### Data for this task

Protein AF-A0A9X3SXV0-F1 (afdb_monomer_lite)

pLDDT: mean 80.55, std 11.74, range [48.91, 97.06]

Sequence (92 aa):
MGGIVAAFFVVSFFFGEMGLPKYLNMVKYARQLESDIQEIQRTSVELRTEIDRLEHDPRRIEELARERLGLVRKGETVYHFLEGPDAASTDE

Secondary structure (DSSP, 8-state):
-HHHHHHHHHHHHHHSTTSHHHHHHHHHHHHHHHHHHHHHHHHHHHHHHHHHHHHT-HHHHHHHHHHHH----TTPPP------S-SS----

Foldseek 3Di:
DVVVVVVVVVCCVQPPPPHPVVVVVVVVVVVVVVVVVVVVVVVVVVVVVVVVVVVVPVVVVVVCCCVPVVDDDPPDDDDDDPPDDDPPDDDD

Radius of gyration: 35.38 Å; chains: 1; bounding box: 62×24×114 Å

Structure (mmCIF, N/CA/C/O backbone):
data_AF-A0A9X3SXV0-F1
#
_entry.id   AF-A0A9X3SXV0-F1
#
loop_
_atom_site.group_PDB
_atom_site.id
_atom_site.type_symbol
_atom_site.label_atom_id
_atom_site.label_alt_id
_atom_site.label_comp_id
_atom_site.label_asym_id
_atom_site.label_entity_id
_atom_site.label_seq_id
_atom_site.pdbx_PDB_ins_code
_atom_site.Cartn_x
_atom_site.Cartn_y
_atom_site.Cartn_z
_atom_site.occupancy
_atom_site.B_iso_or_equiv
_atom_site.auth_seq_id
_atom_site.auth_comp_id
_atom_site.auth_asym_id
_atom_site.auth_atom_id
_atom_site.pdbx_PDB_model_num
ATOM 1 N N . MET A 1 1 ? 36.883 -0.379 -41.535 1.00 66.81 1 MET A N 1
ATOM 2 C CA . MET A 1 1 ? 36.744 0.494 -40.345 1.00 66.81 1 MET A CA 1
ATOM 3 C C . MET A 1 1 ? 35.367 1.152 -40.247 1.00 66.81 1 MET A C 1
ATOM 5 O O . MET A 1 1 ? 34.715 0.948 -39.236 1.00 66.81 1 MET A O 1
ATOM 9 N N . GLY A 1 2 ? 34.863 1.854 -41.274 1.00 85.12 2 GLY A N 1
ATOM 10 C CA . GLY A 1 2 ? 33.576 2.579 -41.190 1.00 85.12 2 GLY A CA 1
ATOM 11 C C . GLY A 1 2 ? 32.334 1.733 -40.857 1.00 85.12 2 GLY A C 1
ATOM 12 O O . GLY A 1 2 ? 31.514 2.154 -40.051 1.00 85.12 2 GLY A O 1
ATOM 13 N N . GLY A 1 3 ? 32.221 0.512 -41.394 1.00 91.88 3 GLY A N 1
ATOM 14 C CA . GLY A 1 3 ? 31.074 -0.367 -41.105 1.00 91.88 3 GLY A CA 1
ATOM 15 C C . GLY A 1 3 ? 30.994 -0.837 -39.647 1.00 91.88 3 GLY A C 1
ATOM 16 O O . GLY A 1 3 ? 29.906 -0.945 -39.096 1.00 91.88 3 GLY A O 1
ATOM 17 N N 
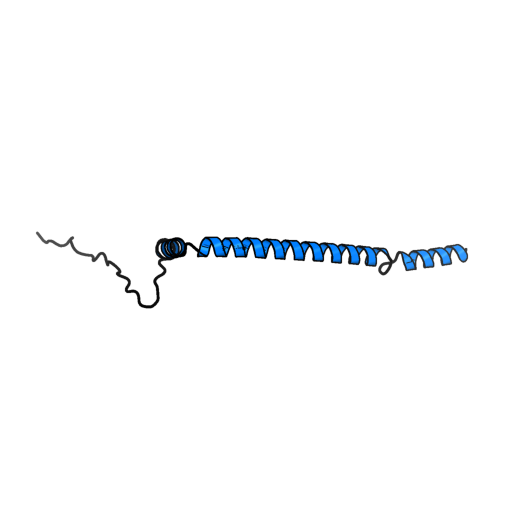. ILE A 1 4 ? 32.143 -1.046 -38.997 1.00 92.81 4 ILE A N 1
ATOM 18 C CA . ILE A 1 4 ? 32.213 -1.438 -37.579 1.00 92.81 4 ILE A CA 1
ATOM 19 C C . ILE A 1 4 ? 31.783 -0.269 -36.691 1.00 92.81 4 ILE A C 1
ATOM 21 O O . 
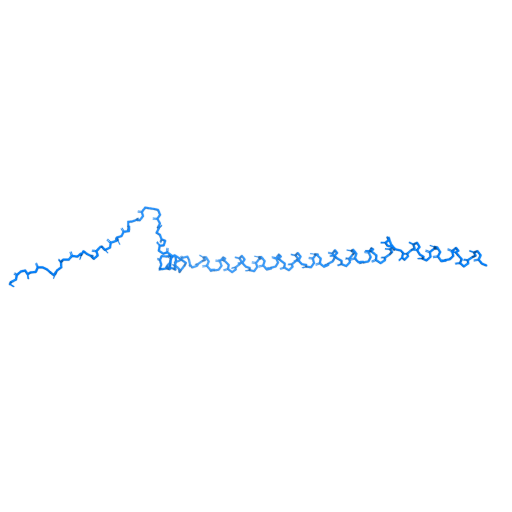ILE A 1 4 ? 31.035 -0.455 -35.738 1.00 92.81 4 ILE A O 1
ATOM 25 N N . VAL A 1 5 ? 32.205 0.947 -37.045 1.00 92.62 5 VAL A N 1
ATOM 26 C CA . VAL A 1 5 ? 31.806 2.171 -36.342 1.00 92.62 5 VAL A CA 1
ATOM 27 C C . VAL A 1 5 ? 30.299 2.404 -36.478 1.00 92.62 5 VAL A C 1
ATOM 29 O O . VAL A 1 5 ? 29.628 2.654 -35.482 1.00 92.62 5 VAL A O 1
ATOM 32 N N . ALA A 1 6 ? 29.738 2.237 -37.678 1.00 90.94 6 ALA A N 1
ATOM 33 C CA . ALA A 1 6 ? 28.296 2.349 -37.899 1.00 90.94 6 ALA A CA 1
ATOM 34 C C . ALA A 1 6 ? 27.501 1.291 -37.112 1.00 90.94 6 ALA A C 1
ATOM 36 O O . ALA A 1 6 ? 26.512 1.624 -36.464 1.00 90.94 6 ALA A O 1
ATOM 37 N N . ALA A 1 7 ? 27.960 0.036 -37.103 1.00 90.94 7 ALA A N 1
ATOM 38 C CA . ALA A 1 7 ? 27.335 -1.026 -36.316 1.00 90.94 7 ALA A CA 1
ATOM 39 C C . ALA A 1 7 ? 27.379 -0.727 -34.808 1.00 90.94 7 ALA A C 1
ATOM 41 O O . ALA A 1 7 ? 26.384 -0.922 -34.113 1.00 90.94 7 ALA A O 1
ATOM 42 N N . PHE A 1 8 ? 28.496 -0.191 -34.311 1.00 89.44 8 PHE A N 1
ATOM 43 C CA . PHE A 1 8 ? 28.627 0.223 -32.916 1.00 89.44 8 PHE A CA 1
ATOM 44 C C . PHE A 1 8 ? 27.638 1.338 -32.552 1.00 89.44 8 PHE A C 1
ATOM 46 O O . PHE A 1 8 ? 26.985 1.256 -31.515 1.00 89.44 8 PHE A O 1
ATOM 53 N N . PHE A 1 9 ? 27.462 2.340 -33.419 1.00 85.88 9 PHE A N 1
ATOM 54 C CA . PHE A 1 9 ? 26.468 3.394 -33.207 1.00 85.88 9 PHE A CA 1
ATOM 55 C C . PHE A 1 9 ? 25.036 2.863 -33.211 1.00 85.88 9 PHE A C 1
ATOM 57 O O . PHE A 1 9 ? 24.246 3.282 
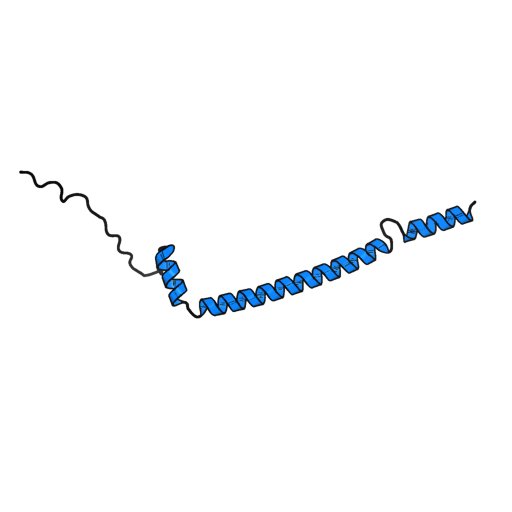-32.373 1.00 85.88 9 PHE A O 1
ATOM 64 N N . VAL A 1 10 ? 24.703 1.915 -34.091 1.00 85.56 10 VAL A N 1
ATOM 65 C CA . VAL A 1 10 ? 23.372 1.288 -34.116 1.00 85.56 10 VAL A CA 1
ATOM 66 C C . VAL A 1 10 ? 23.117 0.525 -32.818 1.00 85.56 10 VAL A C 1
ATOM 68 O O . VAL A 1 10 ? 22.106 0.757 -32.161 1.00 85.56 10 VAL A O 1
ATOM 71 N N . VAL A 1 11 ? 24.047 -0.332 -32.394 1.00 84.56 11 VAL A N 1
ATOM 72 C CA . VAL A 1 11 ? 23.904 -1.082 -31.138 1.00 84.56 11 VAL A CA 1
ATOM 73 C C . VAL A 1 11 ? 23.807 -0.128 -29.949 1.00 84.56 11 VAL A C 1
ATOM 75 O O . VAL A 1 11 ? 22.895 -0.269 -29.144 1.00 84.56 11 VAL A O 1
ATOM 78 N N . SER A 1 12 ? 24.679 0.878 -29.873 1.00 79.31 12 SER A N 1
ATOM 79 C CA . SER A 1 12 ? 24.666 1.891 -28.811 1.00 79.31 12 SER A CA 1
ATOM 80 C C . SER A 1 12 ? 23.373 2.715 -28.800 1.00 79.31 12 SER A C 1
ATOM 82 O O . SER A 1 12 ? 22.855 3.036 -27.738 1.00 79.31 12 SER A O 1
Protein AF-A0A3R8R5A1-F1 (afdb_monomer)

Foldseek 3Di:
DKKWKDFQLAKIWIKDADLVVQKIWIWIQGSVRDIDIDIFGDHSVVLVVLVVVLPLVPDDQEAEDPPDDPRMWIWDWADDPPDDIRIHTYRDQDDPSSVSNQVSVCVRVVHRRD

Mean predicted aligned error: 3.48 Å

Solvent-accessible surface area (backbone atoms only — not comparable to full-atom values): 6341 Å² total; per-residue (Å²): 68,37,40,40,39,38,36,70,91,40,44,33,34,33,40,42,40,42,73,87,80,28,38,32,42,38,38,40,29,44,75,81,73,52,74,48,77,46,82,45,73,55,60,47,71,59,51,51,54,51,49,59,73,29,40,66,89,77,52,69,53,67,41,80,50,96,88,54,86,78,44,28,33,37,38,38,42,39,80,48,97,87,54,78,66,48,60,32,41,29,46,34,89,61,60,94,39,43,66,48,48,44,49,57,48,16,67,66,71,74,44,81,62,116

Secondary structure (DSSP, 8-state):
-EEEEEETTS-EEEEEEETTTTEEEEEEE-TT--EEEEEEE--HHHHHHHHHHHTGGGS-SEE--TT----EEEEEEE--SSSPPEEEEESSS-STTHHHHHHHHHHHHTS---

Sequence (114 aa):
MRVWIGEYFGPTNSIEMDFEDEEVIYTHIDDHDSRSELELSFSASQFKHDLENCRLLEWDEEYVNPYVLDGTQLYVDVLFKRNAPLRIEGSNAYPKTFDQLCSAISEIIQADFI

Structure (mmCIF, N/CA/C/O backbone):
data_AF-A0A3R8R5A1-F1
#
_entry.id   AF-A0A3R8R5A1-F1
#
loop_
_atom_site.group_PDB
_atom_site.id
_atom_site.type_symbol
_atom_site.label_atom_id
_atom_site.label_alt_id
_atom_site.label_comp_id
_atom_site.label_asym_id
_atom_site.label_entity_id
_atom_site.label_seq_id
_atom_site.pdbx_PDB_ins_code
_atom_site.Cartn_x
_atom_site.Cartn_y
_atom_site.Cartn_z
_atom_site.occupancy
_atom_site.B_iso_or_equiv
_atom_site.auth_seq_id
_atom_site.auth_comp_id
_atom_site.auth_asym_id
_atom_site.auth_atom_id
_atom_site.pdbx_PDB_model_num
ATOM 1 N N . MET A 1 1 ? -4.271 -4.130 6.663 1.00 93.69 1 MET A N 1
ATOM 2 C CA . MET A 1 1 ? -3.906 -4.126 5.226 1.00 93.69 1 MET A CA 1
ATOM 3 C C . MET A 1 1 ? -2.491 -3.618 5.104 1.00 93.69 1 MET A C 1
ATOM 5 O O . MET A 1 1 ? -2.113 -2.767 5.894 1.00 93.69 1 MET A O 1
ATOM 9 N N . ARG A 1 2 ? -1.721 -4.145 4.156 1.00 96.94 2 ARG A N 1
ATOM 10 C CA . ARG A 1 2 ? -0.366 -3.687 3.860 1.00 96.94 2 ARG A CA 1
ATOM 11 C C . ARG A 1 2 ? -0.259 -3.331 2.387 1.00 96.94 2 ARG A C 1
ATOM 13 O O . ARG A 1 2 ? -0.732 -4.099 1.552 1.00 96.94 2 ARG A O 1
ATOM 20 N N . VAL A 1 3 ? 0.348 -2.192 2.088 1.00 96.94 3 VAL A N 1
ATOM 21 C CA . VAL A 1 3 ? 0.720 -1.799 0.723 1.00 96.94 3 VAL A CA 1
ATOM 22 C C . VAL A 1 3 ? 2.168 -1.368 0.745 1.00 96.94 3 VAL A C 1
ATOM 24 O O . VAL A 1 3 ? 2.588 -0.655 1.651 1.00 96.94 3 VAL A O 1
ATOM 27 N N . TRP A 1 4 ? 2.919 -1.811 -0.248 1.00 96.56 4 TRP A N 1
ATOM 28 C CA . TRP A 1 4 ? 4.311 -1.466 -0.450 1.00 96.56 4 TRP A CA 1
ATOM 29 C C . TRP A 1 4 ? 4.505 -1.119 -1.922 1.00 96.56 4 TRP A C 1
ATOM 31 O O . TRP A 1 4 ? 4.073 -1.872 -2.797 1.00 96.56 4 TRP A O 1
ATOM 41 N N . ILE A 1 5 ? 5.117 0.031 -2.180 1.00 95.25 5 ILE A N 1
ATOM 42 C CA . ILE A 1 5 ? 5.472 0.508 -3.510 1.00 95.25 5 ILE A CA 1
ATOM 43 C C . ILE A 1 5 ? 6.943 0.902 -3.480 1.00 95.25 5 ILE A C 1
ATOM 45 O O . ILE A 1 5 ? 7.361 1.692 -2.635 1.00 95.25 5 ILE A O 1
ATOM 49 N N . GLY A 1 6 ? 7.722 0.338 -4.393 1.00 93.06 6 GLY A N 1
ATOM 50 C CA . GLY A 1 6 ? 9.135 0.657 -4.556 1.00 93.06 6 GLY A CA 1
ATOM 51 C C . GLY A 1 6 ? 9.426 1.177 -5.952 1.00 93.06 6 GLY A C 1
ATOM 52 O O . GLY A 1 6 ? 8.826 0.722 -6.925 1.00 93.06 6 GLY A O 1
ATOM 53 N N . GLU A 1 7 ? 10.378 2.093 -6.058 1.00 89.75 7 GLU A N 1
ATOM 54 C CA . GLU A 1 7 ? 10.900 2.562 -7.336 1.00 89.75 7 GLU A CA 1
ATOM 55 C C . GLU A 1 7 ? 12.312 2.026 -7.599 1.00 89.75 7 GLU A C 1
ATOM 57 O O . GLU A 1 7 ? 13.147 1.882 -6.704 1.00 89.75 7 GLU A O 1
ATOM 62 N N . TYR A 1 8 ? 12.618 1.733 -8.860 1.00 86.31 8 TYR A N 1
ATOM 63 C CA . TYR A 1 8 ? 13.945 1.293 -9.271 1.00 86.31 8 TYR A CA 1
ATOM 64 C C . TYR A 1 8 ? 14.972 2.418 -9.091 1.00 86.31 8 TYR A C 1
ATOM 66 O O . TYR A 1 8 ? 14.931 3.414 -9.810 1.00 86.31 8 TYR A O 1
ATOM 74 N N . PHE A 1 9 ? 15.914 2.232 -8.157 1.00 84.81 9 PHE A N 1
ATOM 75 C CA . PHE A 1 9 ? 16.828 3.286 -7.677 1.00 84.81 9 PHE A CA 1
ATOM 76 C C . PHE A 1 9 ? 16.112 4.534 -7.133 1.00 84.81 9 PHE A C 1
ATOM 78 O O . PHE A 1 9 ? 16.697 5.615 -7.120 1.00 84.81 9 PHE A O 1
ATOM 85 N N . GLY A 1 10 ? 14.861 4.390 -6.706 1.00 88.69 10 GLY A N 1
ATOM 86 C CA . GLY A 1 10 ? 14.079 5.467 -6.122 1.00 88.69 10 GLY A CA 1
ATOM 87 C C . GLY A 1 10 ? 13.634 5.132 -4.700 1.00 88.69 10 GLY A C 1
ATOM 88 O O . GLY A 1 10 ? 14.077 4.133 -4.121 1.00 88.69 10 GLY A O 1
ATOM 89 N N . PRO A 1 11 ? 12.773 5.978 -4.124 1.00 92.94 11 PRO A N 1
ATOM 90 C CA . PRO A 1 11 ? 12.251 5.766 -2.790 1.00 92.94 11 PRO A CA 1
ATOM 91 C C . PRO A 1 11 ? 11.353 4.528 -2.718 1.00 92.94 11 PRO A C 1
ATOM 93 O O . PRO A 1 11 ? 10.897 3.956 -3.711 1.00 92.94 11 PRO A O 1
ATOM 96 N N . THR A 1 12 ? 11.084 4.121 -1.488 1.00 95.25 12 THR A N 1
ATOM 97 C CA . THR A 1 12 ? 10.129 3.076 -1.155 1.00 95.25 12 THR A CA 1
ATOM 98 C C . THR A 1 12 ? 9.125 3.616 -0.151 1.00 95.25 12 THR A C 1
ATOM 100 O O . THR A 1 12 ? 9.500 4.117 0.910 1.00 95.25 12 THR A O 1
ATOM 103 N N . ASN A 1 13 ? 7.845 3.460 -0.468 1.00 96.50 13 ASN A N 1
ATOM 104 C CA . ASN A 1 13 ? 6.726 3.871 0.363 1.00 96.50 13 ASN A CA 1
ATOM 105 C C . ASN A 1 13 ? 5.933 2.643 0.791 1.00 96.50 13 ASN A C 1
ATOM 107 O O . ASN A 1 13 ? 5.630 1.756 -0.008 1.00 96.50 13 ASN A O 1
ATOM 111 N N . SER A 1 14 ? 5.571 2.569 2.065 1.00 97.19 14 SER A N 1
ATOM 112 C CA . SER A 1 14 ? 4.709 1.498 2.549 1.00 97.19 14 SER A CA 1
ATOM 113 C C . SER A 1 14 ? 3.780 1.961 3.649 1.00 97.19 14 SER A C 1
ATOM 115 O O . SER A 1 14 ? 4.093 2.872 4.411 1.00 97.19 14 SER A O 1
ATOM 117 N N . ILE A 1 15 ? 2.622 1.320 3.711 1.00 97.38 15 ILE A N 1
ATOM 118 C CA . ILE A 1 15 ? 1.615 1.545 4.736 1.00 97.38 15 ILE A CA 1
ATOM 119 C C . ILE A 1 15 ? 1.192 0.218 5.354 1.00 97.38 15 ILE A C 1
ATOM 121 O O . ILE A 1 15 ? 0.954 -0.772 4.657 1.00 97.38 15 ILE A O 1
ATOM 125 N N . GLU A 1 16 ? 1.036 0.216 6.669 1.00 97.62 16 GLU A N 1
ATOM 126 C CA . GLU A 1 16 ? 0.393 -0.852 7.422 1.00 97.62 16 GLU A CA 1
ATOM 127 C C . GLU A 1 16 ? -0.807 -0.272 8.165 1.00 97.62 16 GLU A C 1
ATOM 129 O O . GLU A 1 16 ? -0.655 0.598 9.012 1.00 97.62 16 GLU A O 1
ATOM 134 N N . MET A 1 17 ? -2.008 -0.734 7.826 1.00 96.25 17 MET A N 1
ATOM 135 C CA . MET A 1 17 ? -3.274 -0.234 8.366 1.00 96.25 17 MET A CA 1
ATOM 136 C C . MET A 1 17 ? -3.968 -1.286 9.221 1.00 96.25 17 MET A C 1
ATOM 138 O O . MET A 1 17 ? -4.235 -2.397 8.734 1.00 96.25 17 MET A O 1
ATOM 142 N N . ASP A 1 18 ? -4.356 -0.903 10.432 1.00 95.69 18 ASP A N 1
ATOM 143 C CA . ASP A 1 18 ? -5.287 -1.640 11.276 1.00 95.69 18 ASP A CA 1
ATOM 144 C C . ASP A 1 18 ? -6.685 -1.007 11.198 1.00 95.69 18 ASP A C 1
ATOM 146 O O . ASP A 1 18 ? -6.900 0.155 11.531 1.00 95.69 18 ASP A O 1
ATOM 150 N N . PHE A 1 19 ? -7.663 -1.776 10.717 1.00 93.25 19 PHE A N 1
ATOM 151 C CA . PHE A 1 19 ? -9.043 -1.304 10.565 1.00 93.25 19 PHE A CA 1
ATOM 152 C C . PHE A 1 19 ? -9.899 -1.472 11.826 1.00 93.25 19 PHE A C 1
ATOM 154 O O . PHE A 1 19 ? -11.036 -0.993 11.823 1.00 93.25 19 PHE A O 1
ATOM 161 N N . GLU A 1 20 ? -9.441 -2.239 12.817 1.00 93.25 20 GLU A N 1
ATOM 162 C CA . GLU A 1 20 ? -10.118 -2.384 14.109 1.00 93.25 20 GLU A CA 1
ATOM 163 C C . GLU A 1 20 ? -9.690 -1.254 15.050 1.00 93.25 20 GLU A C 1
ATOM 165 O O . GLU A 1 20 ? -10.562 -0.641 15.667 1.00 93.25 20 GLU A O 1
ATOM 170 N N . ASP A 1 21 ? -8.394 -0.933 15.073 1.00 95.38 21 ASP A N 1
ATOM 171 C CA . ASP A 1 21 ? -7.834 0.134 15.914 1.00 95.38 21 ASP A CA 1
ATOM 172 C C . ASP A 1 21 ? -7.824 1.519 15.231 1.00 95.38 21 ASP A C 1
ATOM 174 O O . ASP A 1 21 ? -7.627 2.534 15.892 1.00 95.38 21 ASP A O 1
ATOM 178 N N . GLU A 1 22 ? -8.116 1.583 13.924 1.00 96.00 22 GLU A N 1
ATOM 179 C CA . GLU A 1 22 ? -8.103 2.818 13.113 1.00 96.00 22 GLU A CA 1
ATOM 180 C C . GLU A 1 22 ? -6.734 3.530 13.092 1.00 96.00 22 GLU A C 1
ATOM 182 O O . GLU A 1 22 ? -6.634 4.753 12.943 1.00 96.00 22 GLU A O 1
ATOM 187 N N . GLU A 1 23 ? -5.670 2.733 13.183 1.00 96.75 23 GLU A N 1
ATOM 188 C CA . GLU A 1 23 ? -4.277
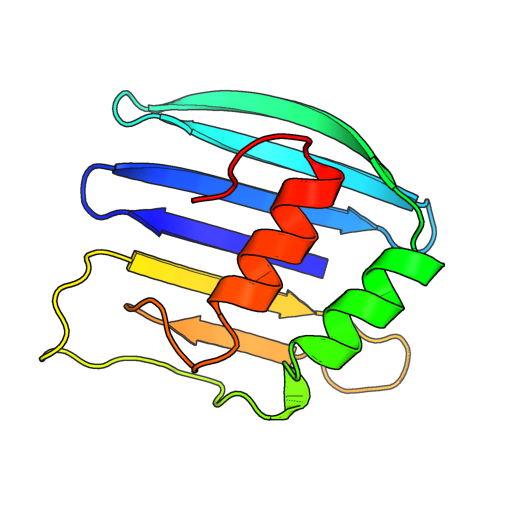 3.170 13.176 1.00 96.75 23 GLU A CA 1
ATOM 189 C C . GLU A 1 23 ? -3.597 2.818 11.851 1.00 96.75 23 GLU A C 1
ATOM 191 O O . GLU A 1 23 ? -3.852 1.776 11.237 1.00 96.75 23 GLU A O 1
ATOM 196 N N . VAL A 1 24 ? -2.699 3.691 11.404 1.00 96.81 24 VAL A N 1
ATOM 197 C CA . VAL A 1 24 ? -1.826 3.428 10.262 1.00 96.81 24 VAL A CA 1
ATOM 198 C C . VAL A 1 24 ? -0.387 3.782 10.603 1.00 96.81 24 VAL A C 1
ATOM 200 O O . VAL A 1 24 ? -0.105 4.819 11.201 1.00 96.81 24 VAL A O 1
ATOM 203 N N . ILE A 1 25 ? 0.525 2.921 10.170 1.00 97.75 25 ILE A N 1
ATOM 204 C CA . ILE A 1 25 ? 1.958 3.182 10.155 1.00 97.75 25 ILE A CA 1
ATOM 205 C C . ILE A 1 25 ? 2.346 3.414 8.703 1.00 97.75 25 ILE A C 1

### Exercise
Given the records above, return exactly the lines starting at the line containing "ATOM 178 N N" and ending at the line containing "ATOM 188 C CA . GLU A 1 23 ? -4.277", including both.

### Exercise output
ATOM 178 N N . GLU A 1 22 ? -8.116 1.583 13.924 1.00 96.00 22 GLU A N 1
ATOM 179 C CA . GLU A 1 22 ? -8.103 2.818 13.113 1.00 96.00 22 GLU A CA 1
ATOM 180 C C . GLU A 1 22 ? -6.734 3.530 13.092 1.00 96.00 22 GLU A C 1
ATOM 182 O O . GLU A 1 22 ? -6.634 4.753 12.943 1.00 96.00 22 GLU A O 1
ATOM 187 N N . GLU A 1 23 ? -5.670 2.733 13.183 1.00 96.75 23 GLU A N 1
ATOM 188 C CA . GLU A 1 23 ? -4.277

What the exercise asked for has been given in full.